* _Instructions for the task_: Reproduce exactly the lines below from the one containing "ATOM 214 N N" through the one containing "ATOM 262 C CA", including both, and nothing else.

* _Entries supplied_:
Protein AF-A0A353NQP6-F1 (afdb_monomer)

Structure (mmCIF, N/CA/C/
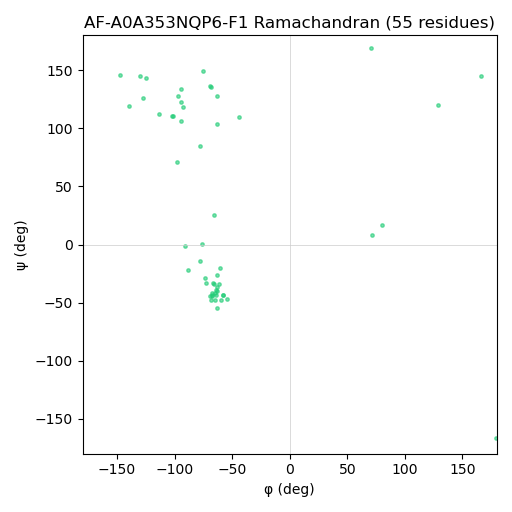O backbone):
data_AF-A0A353NQP6-F1
#
_entry.id   AF-A0A353NQP6-F1
#
loop_
_atom_site.group_PDB
_atom_site.id
_atom_site.type_symbol
_atom_site.label_atom_id
_atom_site.label_alt_id
_atom_site.label_comp_id
_atom_site.label_asym_id
_atom_site.label_entity_id
_atom_site.label_seq_id
_atom_site.pdbx_PDB_ins_code
_atom_site.Cartn_x
_atom_site.Cartn_y
_atom_site.Cartn_z
_atom_site.occupancy
_atom_site.B_iso_or_equiv
_atom_site.auth_seq_id
_atom_site.auth_comp_id
_atom_site.auth_asym_id
_atom_site.auth_atom_id
_atom_site.pdbx_PDB_model_num
ATOM 1 N N . SER A 1 1 ? 2.442 -6.354 -7.421 1.00 64.88 1 SER A N 1
ATOM 2 C CA . SER A 1 1 ? 2.305 -6.557 -5.962 1.00 64.88 1 SER A CA 1
ATOM 3 C C . SER A 1 1 ? 1.041 -5.947 -5.356 1.00 64.88 1 SER A C 1
ATOM 5 O O . SER A 1 1 ? 0.620 -6.399 -4.301 1.00 64.88 1 SER A O 1
ATOM 7 N N . SER A 1 2 ? 0.400 -4.963 -6.000 1.00 72.94 2 SER A N 1
ATOM 8 C CA . SER A 1 2 ? -0.690 -4.178 -5.396 1.00 72.94 2 SER A CA 1
ATOM 9 C C . SER A 1 2 ? -2.033 -4.908 -5.245 1.00 72.94 2 SER A C 1
ATOM 11 O O . SER A 1 2 ? -2.758 -4.616 -4.307 1.00 72.94 2 SER A O 1
ATOM 13 N N . ILE A 1 3 ? -2.356 -5.877 -6.114 1.00 81.38 3 ILE A N 1
ATOM 14 C CA . ILE A 1 3 ? -3.655 -6.584 -6.089 1.00 81.38 3 ILE A CA 1
ATOM 15 C C . ILE A 1 3 ? -3.799 -7.477 -4.846 1.00 81.38 3 ILE A C 1
ATOM 17 O O . ILE A 1 3 ? -4.807 -7.400 -4.157 1.00 81.38 3 ILE A O 1
ATOM 21 N N . GLY A 1 4 ? -2.783 -8.288 -4.525 1.00 85.81 4 GLY A N 1
ATOM 22 C CA . GLY A 1 4 ? -2.853 -9.213 -3.385 1.00 85.81 4 GLY A CA 1
ATOM 23 C C . GLY A 1 4 ? -2.898 -8.497 -2.034 1.00 85.81 4 GLY A C 1
ATOM 24 O O . GLY A 1 4 ? -3.715 -8.830 -1.183 1.00 85.81 4 GLY A O 1
ATOM 25 N N . ILE A 1 5 ? -2.060 -7.470 -1.863 1.00 87.44 5 ILE A N 1
ATOM 26 C CA . ILE A 1 5 ? -2.034 -6.658 -0.638 1.00 87.44 5 ILE A CA 1
ATOM 27 C C . ILE A 1 5 ? -3.315 -5.820 -0.530 1.00 87.44 5 ILE A C 1
ATOM 29 O O . ILE A 1 5 ? -3.921 -5.760 0.533 1.00 87.44 5 ILE A O 1
ATOM 33 N N . GLY A 1 6 ? -3.745 -5.201 -1.634 1.00 85.88 6 GLY A N 1
ATOM 34 C CA . GLY A 1 6 ? -4.936 -4.359 -1.662 1.00 85.88 6 GLY A CA 1
ATOM 35 C C . GLY A 1 6 ? -6.221 -5.120 -1.341 1.00 85.88 6 GLY A C 1
ATOM 36 O O . GLY A 1 6 ? -7.043 -4.596 -0.601 1.00 85.88 6 GLY A O 1
ATOM 37 N N . SER A 1 7 ? -6.373 -6.355 -1.835 1.00 89.38 7 SER A N 1
ATOM 38 C CA . SER A 1 7 ? -7.558 -7.181 -1.559 1.00 89.38 7 SER A CA 1
ATOM 39 C C . SER A 1 7 ? -7.673 -7.547 -0.080 1.00 89.38 7 SER A C 1
ATOM 41 O O . SER A 1 7 ? -8.727 -7.352 0.506 1.00 89.38 7 SER A O 1
ATOM 43 N N . LEU A 1 8 ? -6.584 -8.018 0.541 1.00 89.19 8 LEU A N 1
ATOM 44 C CA . LEU A 1 8 ? -6.596 -8.391 1.961 1.00 89.19 8 LEU A CA 1
ATOM 45 C C . LEU A 1 8 ? -6.867 -7.183 2.862 1.00 89.19 8 LEU A C 1
ATOM 47 O O . LEU A 1 8 ? -7.683 -7.264 3.774 1.00 89.19 8 LEU A O 1
ATOM 51 N N . LEU A 1 9 ? -6.233 -6.045 2.574 1.00 89.81 9 LEU A N 1
ATOM 52 C CA . LEU A 1 9 ? -6.468 -4.815 3.328 1.00 89.81 9 LEU A CA 1
ATOM 53 C C . LEU A 1 9 ? -7.884 -4.258 3.126 1.00 89.81 9 LEU A C 1
ATOM 55 O O . LEU A 1 9 ? -8.436 -3.681 4.059 1.00 89.81 9 LEU A O 1
ATOM 59 N N . ALA A 1 10 ? -8.475 -4.422 1.938 1.00 87.69 10 ALA A N 1
ATOM 60 C CA . ALA A 1 10 ? -9.864 -4.043 1.678 1.00 87.69 10 ALA A CA 1
ATOM 61 C C . ALA A 1 10 ? -10.856 -4.904 2.478 1.00 87.69 10 ALA A C 1
ATOM 63 O O . ALA A 1 10 ? -11.860 -4.382 2.956 1.00 87.69 10 ALA A O 1
ATOM 64 N N . ASP A 1 11 ? -10.529 -6.180 2.698 1.00 91.06 11 ASP A N 1
ATOM 65 C CA . ASP A 1 11 ? -11.276 -7.085 3.581 1.00 91.06 11 ASP A CA 1
ATOM 66 C C . ASP A 1 11 ? -11.001 -6.820 5.080 1.00 91.06 11 ASP A C 1
ATOM 68 O O . ASP A 1 11 ? -11.549 -7.498 5.950 1.00 91.06 11 ASP A O 1
ATOM 72 N N . GLY A 1 12 ? -10.154 -5.834 5.405 1.00 88.62 12 GLY A N 1
ATOM 73 C CA . GLY A 1 12 ? -9.782 -5.475 6.776 1.00 88.62 12 GLY A CA 1
ATOM 74 C C . GLY A 1 12 ? -8.719 -6.384 7.401 1.00 88.62 12 GLY A C 1
ATOM 75 O O . GLY A 1 12 ? -8.557 -6.388 8.620 1.00 88.62 12 GLY A O 1
ATOM 76 N N . ILE A 1 13 ? -7.994 -7.161 6.593 1.00 88.25 13 ILE A N 1
ATOM 77 C CA . ILE A 1 13 ? -6.982 -8.120 7.043 1.00 88.25 13 ILE A CA 1
ATOM 78 C C . ILE A 1 13 ? -5.579 -7.534 6.833 1.00 88.25 13 ILE A C 1
ATOM 80 O O . ILE A 1 13 ? -5.088 -7.435 5.707 1.00 88.25 13 ILE A O 1
ATOM 84 N N . GLY A 1 14 ? -4.904 -7.213 7.942 1.00 86.75 14 GLY A N 1
ATOM 85 C CA . GLY A 1 14 ? -3.486 -6.846 7.980 1.00 86.75 14 GLY A CA 1
ATOM 86 C C . GLY A 1 14 ? -3.200 -5.538 8.722 1.00 86.75 14 GLY A C 1
ATOM 87 O O . GLY A 1 14 ? -3.645 -4.472 8.310 1.00 86.75 14 GLY A O 1
ATOM 88 N N . ASP A 1 15 ? -2.386 -5.615 9.779 1.00 86.75 15 ASP A N 1
ATOM 89 C CA . ASP A 1 15 ? -1.991 -4.458 10.603 1.00 86.75 15 ASP A CA 1
ATOM 90 C C . ASP A 1 15 ? -0.738 -3.732 10.083 1.00 86.75 15 ASP A C 1
ATOM 92 O O . ASP A 1 15 ? -0.488 -2.568 10.396 1.00 86.75 15 ASP A O 1
ATOM 96 N N . THR A 1 16 ? 0.088 -4.426 9.295 1.00 88.94 16 THR A N 1
ATOM 97 C CA . THR A 1 16 ? 1.330 -3.893 8.729 1.00 88.94 16 THR A CA 1
ATOM 98 C C . THR A 1 16 ? 1.603 -4.497 7.360 1.00 88.94 16 THR A C 1
ATOM 100 O O . THR A 1 16 ? 1.304 -5.667 7.113 1.00 88.94 16 THR A O 1
ATOM 103 N N . ILE A 1 17 ? 2.188 -3.704 6.462 1.00 88.94 17 ILE A N 1
ATOM 104 C CA . ILE A 1 17 ? 2.532
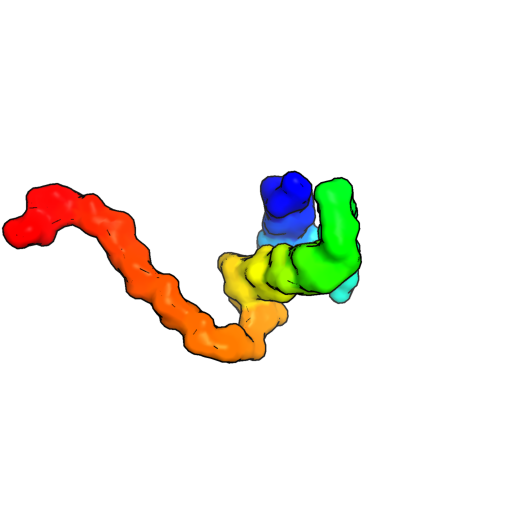 -4.142 5.110 1.00 88.94 17 ILE A CA 1
ATOM 105 C C . ILE A 1 17 ? 3.974 -3.800 4.763 1.00 88.94 17 ILE A C 1
ATOM 107 O O . ILE A 1 17 ? 4.496 -2.744 5.119 1.00 88.94 17 ILE A O 1
ATOM 111 N N . ARG A 1 18 ? 4.596 -4.685 3.986 1.00 89.31 18 ARG A N 1
ATOM 11
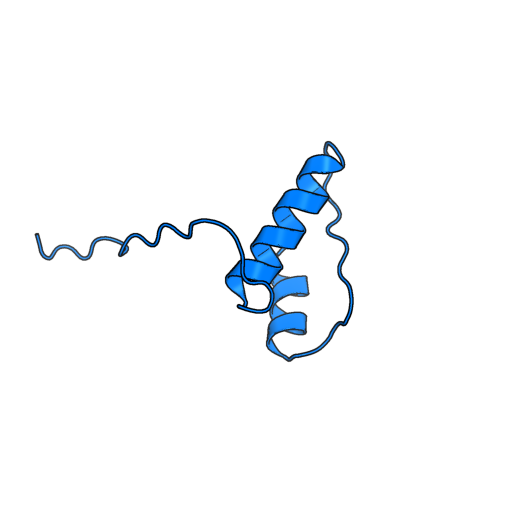2 C CA . ARG A 1 18 ? 5.863 -4.440 3.303 1.00 89.31 18 ARG A CA 1
ATOM 113 C C . ARG A 1 18 ? 5.682 -4.773 1.830 1.00 89.31 18 ARG A C 1
ATOM 115 O O . ARG A 1 18 ? 5.255 -5.874 1.491 1.00 89.31 18 ARG A O 1
ATOM 122 N N . VAL A 1 19 ? 6.011 -3.827 0.960 1.00 89.69 19 VAL A N 1
ATOM 123 C CA . VAL A 1 19 ? 5.978 -4.036 -0.489 1.00 89.69 19 VAL A CA 1
ATOM 124 C C . VAL A 1 19 ? 7.372 -4.451 -0.926 1.00 89.69 19 VAL A C 1
ATOM 126 O O . VAL A 1 19 ? 8.306 -3.706 -0.688 1.00 89.69 19 VAL A O 1
ATOM 129 N N . SER A 1 20 ? 7.519 -5.613 -1.557 1.00 87.69 20 SER A N 1
ATOM 130 C CA . SER A 1 20 ? 8.800 -6.029 -2.134 1.00 87.69 20 SER A CA 1
ATOM 131 C C . SER A 1 20 ? 8.876 -5.616 -3.599 1.00 87.69 20 SER A C 1
ATOM 133 O O . SER A 1 20 ? 8.055 -6.058 -4.412 1.00 87.69 20 SER A O 1
ATOM 135 N N . LEU A 1 21 ? 9.850 -4.769 -3.927 1.00 86.69 21 LEU A N 1
ATOM 136 C CA . LEU A 1 21 ? 10.141 -4.326 -5.289 1.00 86.69 21 LEU A CA 1
ATOM 137 C C . LEU A 1 21 ? 11.606 -4.608 -5.622 1.00 86.69 21 LEU A C 1
ATOM 139 O O . LEU A 1 21 ? 12.496 -4.450 -4.793 1.00 86.69 21 LEU A O 1
ATOM 143 N N . THR A 1 22 ? 11.877 -4.986 -6.868 1.00 86.31 22 THR A N 1
ATOM 144 C CA . THR A 1 22 ? 13.251 -5.051 -7.375 1.00 86.31 22 THR A CA 1
ATOM 145 C C . THR A 1 22 ? 13.702 -3.626 -7.708 1.00 86.31 22 THR A C 1
ATOM 147 O O . THR A 1 22 ? 13.529 -3.161 -8.831 1.00 86.31 22 THR A O 1
ATOM 150 N N . GLY A 1 23 ? 14.195 -2.890 -6.710 1.00 84.81 23 GLY A N 1
ATOM 151 C CA . GLY A 1 23 ? 14.564 -1.482 -6.856 1.00 84.81 23 GLY A CA 1
ATOM 152 C C . GLY A 1 23 ? 15.089 -0.854 -5.568 1.00 84.81 23 GLY A C 1
ATOM 153 O O . GLY A 1 23 ? 15.430 -1.546 -4.611 1.00 84.81 23 GLY A O 1
ATOM 154 N N . HIS A 1 24 ? 15.174 0.477 -5.552 1.00 88.75 24 HIS A N 1
ATOM 155 C CA . HIS A 1 24 ? 15.630 1.209 -4.374 1.00 88.75 24 HIS A CA 1
ATOM 156 C C . HIS A 1 24 ? 14.585 1.106 -3.242 1.00 88.75 24 HIS A C 1
ATOM 158 O O . HIS A 1 24 ? 13.395 1.305 -3.504 1.00 88.75 
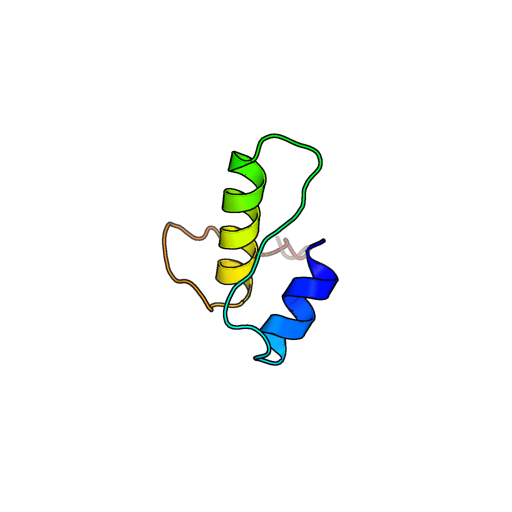24 HIS A O 1
ATOM 164 N N . PRO A 1 25 ? 14.988 0.863 -1.980 1.00 87.12 25 PRO A N 1
ATOM 165 C CA . PRO A 1 25 ? 14.057 0.658 -0.862 1.00 87.12 25 PRO A CA 1
ATOM 166 C C . PRO A 1 25 ? 13.132 1.858 -0.590 1.00 87.12 25 PRO A C 1
ATOM 168 O O . PRO A 1 25 ? 12.064 1.707 -0.004 1.00 87.12 25 PRO A O 1
ATOM 171 N N . SER A 1 26 ? 13.498 3.056 -1.052 1.00 90.62 26 SER
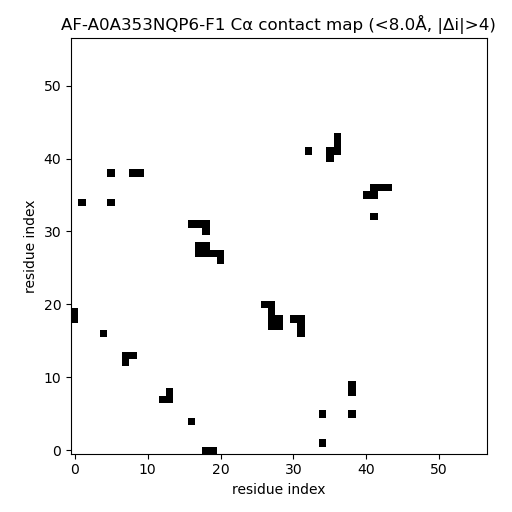 A N 1
ATOM 172 C CA . SER A 1 26 ? 12.631 4.240 -0.981 1.00 90.62 26 SER A CA 1
ATOM 173 C C . SER A 1 26 ? 11.323 4.080 -1.762 1.00 90.62 26 SER A C 1
ATOM 175 O O . SER A 1 26 ? 10.289 4.594 -1.333 1.00 90.62 26 SER A O 1
ATOM 177 N N . GLU A 1 27 ? 11.346 3.355 -2.882 1.00 89.56 27 GLU A N 1
ATOM 178 C CA . GLU A 1 27 ? 10.153 3.130 -3.701 1.00 89.56 27 GLU A CA 1
ATOM 179 C C . GLU A 1 27 ? 9.184 2.155 -3.025 1.00 89.56 27 GLU A C 1
ATOM 181 O O . GLU A 1 27 ? 7.971 2.341 -3.116 1.00 89.56 27 GLU A O 1
ATOM 186 N N . GLU A 1 28 ? 9.690 1.175 -2.266 1.00 89.81 28 GLU A N 1
ATOM 187 C CA . GLU A 1 28 ? 8.851 0.271 -1.462 1.00 89.81 28 GLU A CA 1
ATOM 188 C C . GLU A 1 28 ? 7.999 1.056 -0.461 1.00 89.81 28 GLU A C 1
ATOM 190 O O . GLU A 1 28 ? 6.793 0.824 -0.332 1.00 89.81 28 GLU A O 1
ATOM 195 N N . ILE A 1 29 ? 8.621 2.037 0.200 1.00 89.62 29 ILE A N 1
ATOM 196 C CA . ILE A 1 29 ? 7.947 2.933 1.137 1.00 89.62 29 ILE A CA 1
ATOM 197 C C . ILE A 1 29 ? 6.888 3.738 0.382 1.00 89.62 29 ILE A C 1
ATOM 199 O O . ILE A 1 29 ? 5.711 3.689 0.737 1.00 89.62 29 ILE A O 1
ATOM 203 N N . ARG A 1 30 ? 7.267 4.432 -0.697 1.00 89.69 30 ARG A N 1
ATOM 204 C CA . ARG A 1 30 ? 6.346 5.272 -1.478 1.00 89.69 30 ARG A CA 1
ATOM 205 C C . ARG A 1 30 ? 5.108 4.503 -1.945 1.00 89.69 30 ARG A C 1
ATOM 207 O O . ARG A 1 30 ? 3.992 4.993 -1.773 1.00 89.69 30 ARG A O 1
ATOM 214 N N . VAL A 1 31 ? 5.294 3.303 -2.493 1.00 90.38 31 VAL A N 1
ATOM 215 C CA . VAL A 1 31 ? 4.195 2.457 -2.981 1.00 90.38 31 VAL A CA 1
ATOM 216 C C . VAL A 1 31 ? 3.321 1.958 -1.832 1.00 90.38 31 VAL A C 1
ATOM 218 O O . VAL A 1 31 ? 2.098 2.002 -1.946 1.00 90.38 31 VAL A O 1
ATOM 221 N N . GLY A 1 32 ? 3.907 1.553 -0.701 1.00 89.88 32 GLY A N 1
ATOM 222 C CA . GLY A 1 32 ? 3.140 1.152 0.484 1.00 89.88 32 GLY A CA 1
ATOM 223 C C . GLY A 1 32 ? 2.216 2.267 0.986 1.00 89.88 32 GLY A C 1
ATOM 224 O O . GLY A 1 32 ? 1.038 2.031 1.254 1.00 89.88 32 GLY A O 1
ATOM 225 N N . PHE A 1 33 ? 2.711 3.507 1.026 1.00 89.38 33 PHE A N 1
ATOM 226 C CA . PHE A 1 33 ? 1.891 4.672 1.370 1.00 89.38 33 PHE A CA 1
ATOM 227 C C . PHE A 1 33 ? 0.778 4.936 0.347 1.00 89.38 33 PHE A C 1
ATOM 229 O O . PHE A 1 33 ? -0.330 5.285 0.749 1.00 89.38 33 PHE A O 1
ATOM 236 N N . GLN A 1 34 ? 1.041 4.760 -0.952 1.00 89.06 34 GLN A N 1
ATOM 237 C CA . GLN A 1 34 ? 0.011 4.920 -1.981 1.00 89.06 34 GLN A CA 1
ATOM 238 C C . GLN A 1 34 ? -1.102 3.875 -1.859 1.00 89.06 34 GLN A C 1
ATOM 240 O O . GLN A 1 34 ? -2.265 4.248 -1.944 1.00 89.06 34 GLN A O 1
ATOM 245 N N . ILE A 1 35 ? -0.773 2.608 -1.579 1.00 89.06 35 ILE A N 1
ATOM 246 C CA . ILE A 1 35 ? -1.773 1.544 -1.371 1.00 89.06 35 ILE A CA 1
ATOM 247 C C . ILE A 1 35 ? -2.694 1.887 -0.192 1.00 89.06 35 ILE A C 1
ATOM 249 O O . ILE A 1 35 ? -3.914 1.831 -0.326 1.00 89.06 35 ILE A O 1
ATOM 253 N N . LEU A 1 36 ? -2.121 2.297 0.945 1.00 89.00 36 LEU A N 1
ATOM 254 C CA . LEU A 1 36 ? -2.904 2.690 2.122 1.00 89.00 36 LEU A CA 1
ATOM 255 C C . LEU A 1 36 ? -3.777 3.924 1.855 1.00 89.00 36 LEU A C 1
ATOM 257 O O . LEU A 1 36 ? -4.897 3.995 2.356 1.00 89.00 36 LEU A O 1
ATOM 261 N N . LYS A 1 37 ? -3.284 4.882 1.057 1.00 88.56 37 LYS A N 1
ATOM 262 C CA . LYS A 1 37 ? -4.048 6.071 0.660 1.00 88.56 37 LYS A CA 1
ATOM 263 C C . LYS A 1 37 ? -5.224 5.707 -0.251 1.00 88.56 37 LYS A C 1
ATOM 265 O O . LYS A 1 37 ? -6.332 6.160 0.002 1.00 88.56 37 LYS A O 1
ATOM 270 N N . SER A 1 38 ? -5.016 4.837 -1.241 1.00 86.69 38 SER A N 1
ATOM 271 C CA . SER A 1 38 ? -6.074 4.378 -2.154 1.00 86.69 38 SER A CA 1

* _Result of this exercise_:
ATOM 214 N N . VAL A 1 31 ? 5.294 3.303 -2.493 1.00 90.38 31 VAL A N 1
ATOM 215 C CA . VAL A 1 31 ? 4.195 2.457 -2.981 1.00 90.38 31 VAL A CA 1
ATOM 216 C C . VAL A 1 31 ? 3.321 1.958 -1.832 1.00 90.38 31 VAL A C 1
ATOM 218 O O . VAL A 1 31 ? 2.098 2.002 -1.946 1.00 90.38 31 VAL A O 1
ATOM 221 N N . GLY A 1 32 ? 3.907 1.553 -0.701 1.00 89.88 32 GLY A N 1
ATOM 222 C CA . GLY A 1 32 ? 3.140 1.152 0.484 1.00 89.88 32 GLY A CA 1
ATOM 223 C C . GLY A 1 32 ? 2.216 2.267 0.986 1.00 89.88 32 GLY A C 1
ATOM 224 O O . GLY A 1 32 ? 1.038 2.031 1.254 1.00 89.88 32 GLY A O 1
ATOM 225 N N . PHE A 1 33 ? 2.711 3.507 1.026 1.00 89.38 33 PHE A N 1
ATOM 226 C CA . PHE A 1 33 ? 1.891 4.672 1.370 1.00 89.38 33 PHE A CA 1
ATOM 227 C C . PHE A 1 33 ? 0.778 4.936 0.347 1.00 89.38 33 PHE A C 1
ATOM 229 O O . PHE A 1 33 ? -0.330 5.285 0.749 1.00 89.38 33 PHE A O 1
ATOM 236 N N . GLN A 1 34 ? 1.041 4.760 -0.952 1.00 89.06 34 GLN A N 1
ATOM 237 C CA . GLN A 1 34 ? 0.011 4.920 -1.981 1.00 89.06 34 GLN A CA 1
ATOM 238 C C . GLN A 1 34 ? -1.102 3.875 -1.859 1.00 89.06 34 GLN A C 1
ATOM 240 O O . GLN A 1 34 ? -2.265 4.248 -1.944 1.00 89.06 34 GLN A O 1
ATOM 245 N N . ILE A 1 35 ? -0.773 2.608 -1.579 1.00 89.06 35 ILE A N 1
ATOM 246 C CA . ILE A 1 35 ? -1.773 1.544 -1.371 1.00 89.06 35 ILE A CA 1
ATOM 247 C C . ILE A 1 35 ? -2.694 1.887 -0.192 1.00 89.06 35 ILE A C 1
ATOM 249 O O . ILE A 1 35 ? -3.914 1.831 -0.326 1.00 89.06 35 ILE A O 1
ATOM 253 N N . LEU A 1 36 ? -2.121 2.297 0.945 1.00 89.00 36 LEU A N 1
ATOM 254 C CA . LEU A 1 36 ? -2.904 2.690 2.122 1.00 89.00 36 LEU A CA 1
ATOM 255 C C . LEU A 1 36 ? -3.777 3.924 1.855 1.00 89.00 36 LEU A C 1
ATOM 257 O O . LEU A 1 36 ? -4.897 3.995 2.356 1.00 89.00 36 LEU A O 1
ATOM 261 N N . LYS A 1 37 ? -3.284 4.882 1.057 1.00 88.56 37 LYS A N 1
ATOM 262 C CA . LYS A 1 37 ? -4.048 6.071 0.660 1.00 88.56 37 LYS A CA 1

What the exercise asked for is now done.